Figure 1. Thermal stratification in water column in (a) and  near-bottom water thermal stratifications in (b-c). Variation in near-bottom temperature in four spatial locations is shown in (d). Positions of the thermocline and 13oC isotherm are marked by a black and a white line respectively in (a).	Figure 2. Variability of near-bottom temperature grdient, depth-averaged buoyancy frequency and currents.
Figure 3.  Estimated inferred intensity of turbulence based on the Thorpe-scale method	Figure 4. Possible impact of benthic turbulence on the food supply to mussels from deep chlorophyll maximum at the thermocline.

Key Findings

• The thermocline in Lake Ontario undergoes significant vertical excursions at near-inertial periods, indicative of strong and persistent internal Poincaré waves [Fig. 1]. The thermocline oscillation at the near-inertial internal Poincaré wave period induces a striking asymmetry in near-bed stratification and benthic turbulence along the sloping lakebed at the depth of the seasonal thermocline between its rise and fall [Fig.2].
• During the falling phase of the thermocline, the warmer down-slope flows raise the nehe near-bottom water temperature, leaving strong positively stratified near-bed waters with temperature gradients. In contrast during the colder up-slope flow phase, the mean near-bottom water temperature was reduced and there was unstable stratification at the lakebed with temperature gradients.
• Due to the presence of unstable stratification, the near bottom water of the up-slope phase was characterized by high incidence of temperature inversions and relatively higher values of turbulent mixing rates. The mechanism is identified as shear driven near-bottom convective mixing driven by large amplitude internal Poincaré waves.  The opposite occurs during the down-slope phase [Fig. 3]. 
• We also found that, at least during the observation period of 2012 and 2013, benthic mixing due to thermocline movement was much more important than that caused by the orbital motions due to surface waves.
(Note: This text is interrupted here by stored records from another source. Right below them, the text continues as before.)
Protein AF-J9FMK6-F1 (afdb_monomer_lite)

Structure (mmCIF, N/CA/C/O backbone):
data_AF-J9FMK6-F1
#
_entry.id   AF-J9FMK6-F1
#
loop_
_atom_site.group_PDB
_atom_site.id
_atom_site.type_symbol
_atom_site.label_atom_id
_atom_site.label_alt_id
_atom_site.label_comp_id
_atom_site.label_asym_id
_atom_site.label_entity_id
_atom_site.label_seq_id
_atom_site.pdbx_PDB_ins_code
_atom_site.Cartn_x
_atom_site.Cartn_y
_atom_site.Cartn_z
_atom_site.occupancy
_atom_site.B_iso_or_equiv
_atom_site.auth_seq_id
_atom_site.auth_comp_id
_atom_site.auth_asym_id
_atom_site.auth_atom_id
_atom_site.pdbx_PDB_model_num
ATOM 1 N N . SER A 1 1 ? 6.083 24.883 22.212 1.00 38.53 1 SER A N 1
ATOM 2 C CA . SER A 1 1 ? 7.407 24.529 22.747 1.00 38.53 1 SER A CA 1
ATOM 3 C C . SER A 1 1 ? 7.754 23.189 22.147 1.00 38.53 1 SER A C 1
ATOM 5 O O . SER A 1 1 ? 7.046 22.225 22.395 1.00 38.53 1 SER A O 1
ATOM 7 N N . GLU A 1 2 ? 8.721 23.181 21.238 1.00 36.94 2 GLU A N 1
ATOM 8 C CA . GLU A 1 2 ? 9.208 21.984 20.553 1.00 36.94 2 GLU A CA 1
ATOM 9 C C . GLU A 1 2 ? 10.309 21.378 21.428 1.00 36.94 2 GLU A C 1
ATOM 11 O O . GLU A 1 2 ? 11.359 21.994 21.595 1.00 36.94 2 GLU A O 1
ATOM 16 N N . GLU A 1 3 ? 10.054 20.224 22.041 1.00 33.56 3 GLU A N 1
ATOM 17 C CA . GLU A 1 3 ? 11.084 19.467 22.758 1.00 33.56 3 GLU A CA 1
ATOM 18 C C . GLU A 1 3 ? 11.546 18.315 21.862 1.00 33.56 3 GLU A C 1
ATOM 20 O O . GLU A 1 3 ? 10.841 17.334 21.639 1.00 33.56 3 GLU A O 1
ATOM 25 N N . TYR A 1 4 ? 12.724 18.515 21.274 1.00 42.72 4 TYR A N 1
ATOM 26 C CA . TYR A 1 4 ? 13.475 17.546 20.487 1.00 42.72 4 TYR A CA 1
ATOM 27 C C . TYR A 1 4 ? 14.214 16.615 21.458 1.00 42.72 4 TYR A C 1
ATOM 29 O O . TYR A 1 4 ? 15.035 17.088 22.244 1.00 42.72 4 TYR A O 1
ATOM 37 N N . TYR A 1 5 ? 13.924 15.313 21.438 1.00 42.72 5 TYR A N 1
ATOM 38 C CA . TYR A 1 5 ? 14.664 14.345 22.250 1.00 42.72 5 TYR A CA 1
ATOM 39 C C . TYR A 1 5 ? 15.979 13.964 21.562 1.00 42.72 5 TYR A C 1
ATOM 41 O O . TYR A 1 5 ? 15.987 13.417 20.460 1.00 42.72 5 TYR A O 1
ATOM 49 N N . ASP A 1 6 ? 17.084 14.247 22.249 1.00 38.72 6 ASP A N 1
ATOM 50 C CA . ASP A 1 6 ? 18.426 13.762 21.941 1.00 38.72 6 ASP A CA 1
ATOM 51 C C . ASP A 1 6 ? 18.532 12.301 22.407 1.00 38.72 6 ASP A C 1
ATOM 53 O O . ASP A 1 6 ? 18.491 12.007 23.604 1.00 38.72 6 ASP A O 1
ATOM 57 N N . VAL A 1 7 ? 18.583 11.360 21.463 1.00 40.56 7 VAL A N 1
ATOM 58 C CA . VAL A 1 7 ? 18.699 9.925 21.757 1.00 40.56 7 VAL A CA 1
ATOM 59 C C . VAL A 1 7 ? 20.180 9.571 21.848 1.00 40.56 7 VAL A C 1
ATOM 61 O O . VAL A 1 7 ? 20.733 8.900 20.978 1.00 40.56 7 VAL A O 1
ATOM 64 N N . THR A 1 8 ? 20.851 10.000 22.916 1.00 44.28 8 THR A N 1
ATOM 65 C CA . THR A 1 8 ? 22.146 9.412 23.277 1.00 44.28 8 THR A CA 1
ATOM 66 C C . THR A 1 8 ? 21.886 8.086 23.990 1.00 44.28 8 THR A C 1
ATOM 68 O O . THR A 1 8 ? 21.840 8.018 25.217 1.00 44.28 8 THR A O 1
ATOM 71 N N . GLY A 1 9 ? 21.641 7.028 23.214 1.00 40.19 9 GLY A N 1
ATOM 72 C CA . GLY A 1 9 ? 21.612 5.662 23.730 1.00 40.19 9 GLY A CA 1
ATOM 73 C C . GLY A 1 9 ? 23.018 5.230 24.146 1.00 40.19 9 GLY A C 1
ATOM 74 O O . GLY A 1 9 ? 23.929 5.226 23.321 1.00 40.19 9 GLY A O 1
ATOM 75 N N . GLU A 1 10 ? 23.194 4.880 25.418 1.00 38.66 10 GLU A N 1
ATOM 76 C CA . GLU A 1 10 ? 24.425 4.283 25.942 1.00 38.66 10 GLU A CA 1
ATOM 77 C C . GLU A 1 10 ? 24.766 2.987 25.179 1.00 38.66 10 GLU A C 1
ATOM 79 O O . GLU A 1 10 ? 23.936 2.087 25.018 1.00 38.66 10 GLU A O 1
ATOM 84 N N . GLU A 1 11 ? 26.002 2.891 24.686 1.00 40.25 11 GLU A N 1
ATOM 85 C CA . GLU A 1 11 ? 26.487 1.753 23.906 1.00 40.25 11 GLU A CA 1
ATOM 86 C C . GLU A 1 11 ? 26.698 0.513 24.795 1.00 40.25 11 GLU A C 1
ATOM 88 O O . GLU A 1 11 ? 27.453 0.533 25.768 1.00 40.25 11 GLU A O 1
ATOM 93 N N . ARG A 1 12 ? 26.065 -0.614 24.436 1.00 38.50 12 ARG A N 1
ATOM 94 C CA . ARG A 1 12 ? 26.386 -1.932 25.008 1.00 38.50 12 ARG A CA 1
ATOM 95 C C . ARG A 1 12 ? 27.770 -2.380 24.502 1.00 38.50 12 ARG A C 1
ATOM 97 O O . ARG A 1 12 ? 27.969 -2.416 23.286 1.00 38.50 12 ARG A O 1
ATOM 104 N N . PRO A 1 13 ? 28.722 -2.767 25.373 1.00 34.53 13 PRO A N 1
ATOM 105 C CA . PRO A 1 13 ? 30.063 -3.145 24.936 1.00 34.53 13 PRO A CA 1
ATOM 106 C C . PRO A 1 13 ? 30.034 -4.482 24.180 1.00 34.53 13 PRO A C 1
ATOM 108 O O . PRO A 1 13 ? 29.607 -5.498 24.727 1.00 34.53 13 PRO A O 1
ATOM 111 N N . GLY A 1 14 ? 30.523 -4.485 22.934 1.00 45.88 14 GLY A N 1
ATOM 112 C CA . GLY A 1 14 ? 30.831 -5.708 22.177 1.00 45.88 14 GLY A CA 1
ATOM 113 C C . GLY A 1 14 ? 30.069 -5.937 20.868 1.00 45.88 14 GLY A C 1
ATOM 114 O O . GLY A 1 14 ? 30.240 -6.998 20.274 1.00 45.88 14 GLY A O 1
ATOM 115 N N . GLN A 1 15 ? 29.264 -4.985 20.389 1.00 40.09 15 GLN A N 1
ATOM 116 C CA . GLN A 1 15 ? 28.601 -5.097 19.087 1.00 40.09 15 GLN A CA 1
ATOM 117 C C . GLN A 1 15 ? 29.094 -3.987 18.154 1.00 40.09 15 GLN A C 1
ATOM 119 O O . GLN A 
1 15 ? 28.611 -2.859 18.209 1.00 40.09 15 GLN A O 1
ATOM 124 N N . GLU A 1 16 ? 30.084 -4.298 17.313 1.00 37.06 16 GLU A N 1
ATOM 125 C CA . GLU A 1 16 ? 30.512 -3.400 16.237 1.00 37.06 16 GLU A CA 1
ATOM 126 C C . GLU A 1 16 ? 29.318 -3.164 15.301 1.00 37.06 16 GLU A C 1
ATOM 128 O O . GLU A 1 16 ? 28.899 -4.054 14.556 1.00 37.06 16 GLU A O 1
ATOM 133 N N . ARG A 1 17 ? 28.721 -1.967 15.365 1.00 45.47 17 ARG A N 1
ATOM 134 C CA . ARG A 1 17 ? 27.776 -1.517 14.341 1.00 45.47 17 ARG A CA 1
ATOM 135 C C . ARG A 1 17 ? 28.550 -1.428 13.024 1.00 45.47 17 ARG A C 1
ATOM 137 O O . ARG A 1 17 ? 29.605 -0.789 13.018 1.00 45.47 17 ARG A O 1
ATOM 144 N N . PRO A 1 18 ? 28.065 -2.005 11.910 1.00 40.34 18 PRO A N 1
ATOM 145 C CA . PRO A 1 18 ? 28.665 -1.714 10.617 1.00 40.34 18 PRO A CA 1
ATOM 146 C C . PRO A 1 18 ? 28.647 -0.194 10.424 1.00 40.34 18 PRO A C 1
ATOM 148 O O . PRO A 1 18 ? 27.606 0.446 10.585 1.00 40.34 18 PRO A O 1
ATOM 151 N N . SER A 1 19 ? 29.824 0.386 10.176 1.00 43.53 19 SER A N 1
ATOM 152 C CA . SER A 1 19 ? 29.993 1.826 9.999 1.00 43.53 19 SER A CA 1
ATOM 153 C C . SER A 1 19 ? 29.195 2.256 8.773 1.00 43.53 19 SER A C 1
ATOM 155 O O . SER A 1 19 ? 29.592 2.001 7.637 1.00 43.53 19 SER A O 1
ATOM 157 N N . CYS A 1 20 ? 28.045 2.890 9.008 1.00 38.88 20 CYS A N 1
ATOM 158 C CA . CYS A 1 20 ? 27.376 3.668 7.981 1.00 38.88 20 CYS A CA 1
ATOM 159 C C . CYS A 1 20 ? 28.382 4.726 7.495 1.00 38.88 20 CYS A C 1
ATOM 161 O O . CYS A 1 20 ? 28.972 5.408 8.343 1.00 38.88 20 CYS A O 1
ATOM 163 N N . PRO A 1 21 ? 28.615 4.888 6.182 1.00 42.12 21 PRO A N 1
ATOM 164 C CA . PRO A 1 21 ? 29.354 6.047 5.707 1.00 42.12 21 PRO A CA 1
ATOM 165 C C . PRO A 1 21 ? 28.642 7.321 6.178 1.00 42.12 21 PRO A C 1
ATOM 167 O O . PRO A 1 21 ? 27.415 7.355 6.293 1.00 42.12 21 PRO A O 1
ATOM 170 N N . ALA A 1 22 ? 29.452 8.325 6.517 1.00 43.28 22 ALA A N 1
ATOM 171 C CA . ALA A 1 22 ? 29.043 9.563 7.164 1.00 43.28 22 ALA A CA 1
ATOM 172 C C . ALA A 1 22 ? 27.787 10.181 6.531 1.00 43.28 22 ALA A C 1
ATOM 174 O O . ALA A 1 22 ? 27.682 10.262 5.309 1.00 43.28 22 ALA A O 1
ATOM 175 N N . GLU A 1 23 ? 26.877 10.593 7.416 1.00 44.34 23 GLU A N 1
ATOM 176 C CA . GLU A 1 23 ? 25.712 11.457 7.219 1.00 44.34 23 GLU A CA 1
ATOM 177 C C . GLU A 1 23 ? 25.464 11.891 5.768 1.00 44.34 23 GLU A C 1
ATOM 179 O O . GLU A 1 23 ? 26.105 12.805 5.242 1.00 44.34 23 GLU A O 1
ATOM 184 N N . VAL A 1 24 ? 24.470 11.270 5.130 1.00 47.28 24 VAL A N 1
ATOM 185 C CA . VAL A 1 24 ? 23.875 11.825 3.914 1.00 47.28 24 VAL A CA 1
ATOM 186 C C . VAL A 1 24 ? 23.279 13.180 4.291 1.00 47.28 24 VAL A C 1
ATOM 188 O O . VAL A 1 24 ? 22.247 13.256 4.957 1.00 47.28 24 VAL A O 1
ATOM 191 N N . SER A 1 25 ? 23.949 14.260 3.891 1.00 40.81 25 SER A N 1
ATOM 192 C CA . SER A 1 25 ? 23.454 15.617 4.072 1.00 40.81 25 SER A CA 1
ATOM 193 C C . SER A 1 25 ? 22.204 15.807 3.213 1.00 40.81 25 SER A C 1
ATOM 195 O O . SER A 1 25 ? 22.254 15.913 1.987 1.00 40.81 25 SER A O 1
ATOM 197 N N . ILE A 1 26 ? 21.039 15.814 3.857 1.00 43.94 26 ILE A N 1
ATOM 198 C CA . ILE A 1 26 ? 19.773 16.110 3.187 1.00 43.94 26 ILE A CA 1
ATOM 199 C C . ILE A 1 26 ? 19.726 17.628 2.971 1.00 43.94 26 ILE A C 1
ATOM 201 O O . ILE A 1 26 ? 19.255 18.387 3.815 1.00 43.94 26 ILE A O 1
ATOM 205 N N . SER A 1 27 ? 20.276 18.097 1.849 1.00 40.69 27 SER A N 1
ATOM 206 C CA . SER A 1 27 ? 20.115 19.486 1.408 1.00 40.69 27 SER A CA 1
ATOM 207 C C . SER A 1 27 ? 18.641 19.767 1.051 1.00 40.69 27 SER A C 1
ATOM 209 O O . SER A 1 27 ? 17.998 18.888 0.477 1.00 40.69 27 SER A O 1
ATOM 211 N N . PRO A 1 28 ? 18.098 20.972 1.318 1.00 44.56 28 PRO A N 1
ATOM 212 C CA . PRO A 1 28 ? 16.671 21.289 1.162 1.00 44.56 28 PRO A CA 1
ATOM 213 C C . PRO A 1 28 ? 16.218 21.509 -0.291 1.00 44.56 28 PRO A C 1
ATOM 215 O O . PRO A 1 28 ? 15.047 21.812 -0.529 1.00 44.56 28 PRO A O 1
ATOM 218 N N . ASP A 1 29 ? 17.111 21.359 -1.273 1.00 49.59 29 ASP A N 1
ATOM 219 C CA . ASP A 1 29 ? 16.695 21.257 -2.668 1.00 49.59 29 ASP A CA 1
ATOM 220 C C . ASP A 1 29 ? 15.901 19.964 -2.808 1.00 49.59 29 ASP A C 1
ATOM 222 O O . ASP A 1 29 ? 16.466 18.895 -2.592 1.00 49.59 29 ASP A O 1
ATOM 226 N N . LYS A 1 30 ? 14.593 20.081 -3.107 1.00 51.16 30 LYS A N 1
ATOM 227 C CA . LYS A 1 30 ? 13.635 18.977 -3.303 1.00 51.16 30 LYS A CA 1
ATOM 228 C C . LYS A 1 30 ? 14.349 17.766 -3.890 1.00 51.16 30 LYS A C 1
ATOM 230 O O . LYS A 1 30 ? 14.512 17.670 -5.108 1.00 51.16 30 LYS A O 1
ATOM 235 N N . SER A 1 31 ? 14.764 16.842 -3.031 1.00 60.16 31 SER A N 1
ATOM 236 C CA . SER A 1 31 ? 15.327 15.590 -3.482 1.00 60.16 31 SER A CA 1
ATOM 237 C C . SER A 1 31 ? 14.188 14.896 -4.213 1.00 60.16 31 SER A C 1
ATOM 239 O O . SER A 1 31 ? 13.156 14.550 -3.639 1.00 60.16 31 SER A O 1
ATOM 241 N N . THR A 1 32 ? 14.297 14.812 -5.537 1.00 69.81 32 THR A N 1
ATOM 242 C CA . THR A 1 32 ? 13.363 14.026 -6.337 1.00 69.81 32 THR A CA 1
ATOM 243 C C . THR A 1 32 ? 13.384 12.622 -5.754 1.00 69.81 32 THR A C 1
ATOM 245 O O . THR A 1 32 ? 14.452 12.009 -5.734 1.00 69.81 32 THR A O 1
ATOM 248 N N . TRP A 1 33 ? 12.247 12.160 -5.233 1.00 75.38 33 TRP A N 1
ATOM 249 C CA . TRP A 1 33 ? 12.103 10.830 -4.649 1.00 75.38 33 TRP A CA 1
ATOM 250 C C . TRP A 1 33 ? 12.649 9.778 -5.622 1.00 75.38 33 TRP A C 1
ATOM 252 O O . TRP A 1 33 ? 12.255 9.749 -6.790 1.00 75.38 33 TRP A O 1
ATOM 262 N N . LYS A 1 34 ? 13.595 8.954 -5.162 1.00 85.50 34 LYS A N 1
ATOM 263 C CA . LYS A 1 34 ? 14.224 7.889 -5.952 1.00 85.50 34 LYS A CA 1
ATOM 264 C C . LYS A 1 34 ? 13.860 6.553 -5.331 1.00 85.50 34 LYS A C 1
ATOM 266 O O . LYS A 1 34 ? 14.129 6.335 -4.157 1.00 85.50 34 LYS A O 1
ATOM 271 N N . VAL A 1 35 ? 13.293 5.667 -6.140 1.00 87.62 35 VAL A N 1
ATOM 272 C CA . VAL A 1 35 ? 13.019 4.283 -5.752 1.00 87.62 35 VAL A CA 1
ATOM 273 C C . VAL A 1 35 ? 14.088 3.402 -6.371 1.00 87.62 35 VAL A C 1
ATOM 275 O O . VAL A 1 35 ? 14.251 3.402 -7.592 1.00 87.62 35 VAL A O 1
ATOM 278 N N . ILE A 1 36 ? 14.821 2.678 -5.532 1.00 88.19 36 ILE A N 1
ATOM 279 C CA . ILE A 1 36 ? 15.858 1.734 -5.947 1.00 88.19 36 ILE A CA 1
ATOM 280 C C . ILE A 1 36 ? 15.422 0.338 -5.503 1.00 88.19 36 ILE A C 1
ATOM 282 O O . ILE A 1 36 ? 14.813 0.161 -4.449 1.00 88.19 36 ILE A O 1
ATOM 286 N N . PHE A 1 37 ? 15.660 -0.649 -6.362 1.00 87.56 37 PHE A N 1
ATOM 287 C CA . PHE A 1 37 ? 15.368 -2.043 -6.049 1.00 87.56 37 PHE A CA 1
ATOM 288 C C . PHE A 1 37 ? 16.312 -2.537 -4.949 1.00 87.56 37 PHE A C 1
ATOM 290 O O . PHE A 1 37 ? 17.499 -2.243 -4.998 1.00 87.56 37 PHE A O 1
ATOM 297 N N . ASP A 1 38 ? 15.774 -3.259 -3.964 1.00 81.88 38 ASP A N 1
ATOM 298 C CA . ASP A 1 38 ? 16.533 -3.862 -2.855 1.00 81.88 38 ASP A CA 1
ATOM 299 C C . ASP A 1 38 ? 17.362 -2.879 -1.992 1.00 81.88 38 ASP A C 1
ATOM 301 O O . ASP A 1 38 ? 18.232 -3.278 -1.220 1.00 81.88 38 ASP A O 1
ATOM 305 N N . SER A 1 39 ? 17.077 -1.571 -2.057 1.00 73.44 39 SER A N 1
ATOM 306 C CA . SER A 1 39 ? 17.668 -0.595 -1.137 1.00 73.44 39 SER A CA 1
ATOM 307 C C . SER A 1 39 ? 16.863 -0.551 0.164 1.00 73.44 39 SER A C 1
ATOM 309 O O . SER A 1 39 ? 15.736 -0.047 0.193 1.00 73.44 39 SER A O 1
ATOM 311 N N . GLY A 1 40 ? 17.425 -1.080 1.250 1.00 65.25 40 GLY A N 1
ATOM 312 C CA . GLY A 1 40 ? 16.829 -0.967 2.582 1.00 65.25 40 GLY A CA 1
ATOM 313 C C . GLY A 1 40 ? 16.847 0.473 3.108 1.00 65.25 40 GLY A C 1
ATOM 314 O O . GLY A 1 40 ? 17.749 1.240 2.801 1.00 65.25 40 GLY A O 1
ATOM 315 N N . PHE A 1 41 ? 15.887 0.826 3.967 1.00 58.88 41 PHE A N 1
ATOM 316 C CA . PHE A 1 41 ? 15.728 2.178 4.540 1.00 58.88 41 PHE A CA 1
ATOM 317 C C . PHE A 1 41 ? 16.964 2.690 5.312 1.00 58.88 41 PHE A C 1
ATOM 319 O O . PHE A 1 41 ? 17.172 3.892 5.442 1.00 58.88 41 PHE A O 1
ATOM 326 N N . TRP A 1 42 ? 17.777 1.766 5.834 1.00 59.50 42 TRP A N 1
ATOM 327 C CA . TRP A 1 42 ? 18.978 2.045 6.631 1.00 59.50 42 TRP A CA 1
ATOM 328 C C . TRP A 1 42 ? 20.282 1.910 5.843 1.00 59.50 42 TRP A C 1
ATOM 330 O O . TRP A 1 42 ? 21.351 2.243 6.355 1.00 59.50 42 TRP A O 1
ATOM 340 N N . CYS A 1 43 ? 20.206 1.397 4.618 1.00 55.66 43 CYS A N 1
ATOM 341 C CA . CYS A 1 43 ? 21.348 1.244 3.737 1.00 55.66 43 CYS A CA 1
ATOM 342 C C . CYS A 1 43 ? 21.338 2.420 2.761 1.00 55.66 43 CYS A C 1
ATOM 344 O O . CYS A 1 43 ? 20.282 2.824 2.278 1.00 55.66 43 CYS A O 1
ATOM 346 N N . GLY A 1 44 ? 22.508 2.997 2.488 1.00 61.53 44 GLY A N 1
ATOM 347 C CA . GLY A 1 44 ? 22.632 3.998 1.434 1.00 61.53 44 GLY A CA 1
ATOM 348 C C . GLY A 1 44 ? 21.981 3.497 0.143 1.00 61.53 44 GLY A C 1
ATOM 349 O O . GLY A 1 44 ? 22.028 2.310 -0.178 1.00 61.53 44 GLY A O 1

• We hypothesized that the observed dynamics of benthic turbulence may control a differential food supply mechanism of mussels [Fig. 4]. During the rising phase of the thermocline, the isotherms slow down at boundary and high turbulent mixing associated with convective overturning occurs. Thus, during this phase mussels will potentially able to filter feed more effectively experiencing possibly elevated level of phytoplankton under mixing conditions which replenish the supply of food near the lakebed (Fig. 4a). In contrast, during the falling phase, the isotherms get very close together and the boundary layer is strongly stratified and turbulence is greatly diminished. In this phase it is more likely that the mussels’ filtration is only acting on a small distance from boundary due to the weak mixing. Consequently, the immediate boundary becomes depleted of plankton and the mussels are not in optimal growth conditions (Fig. 4b).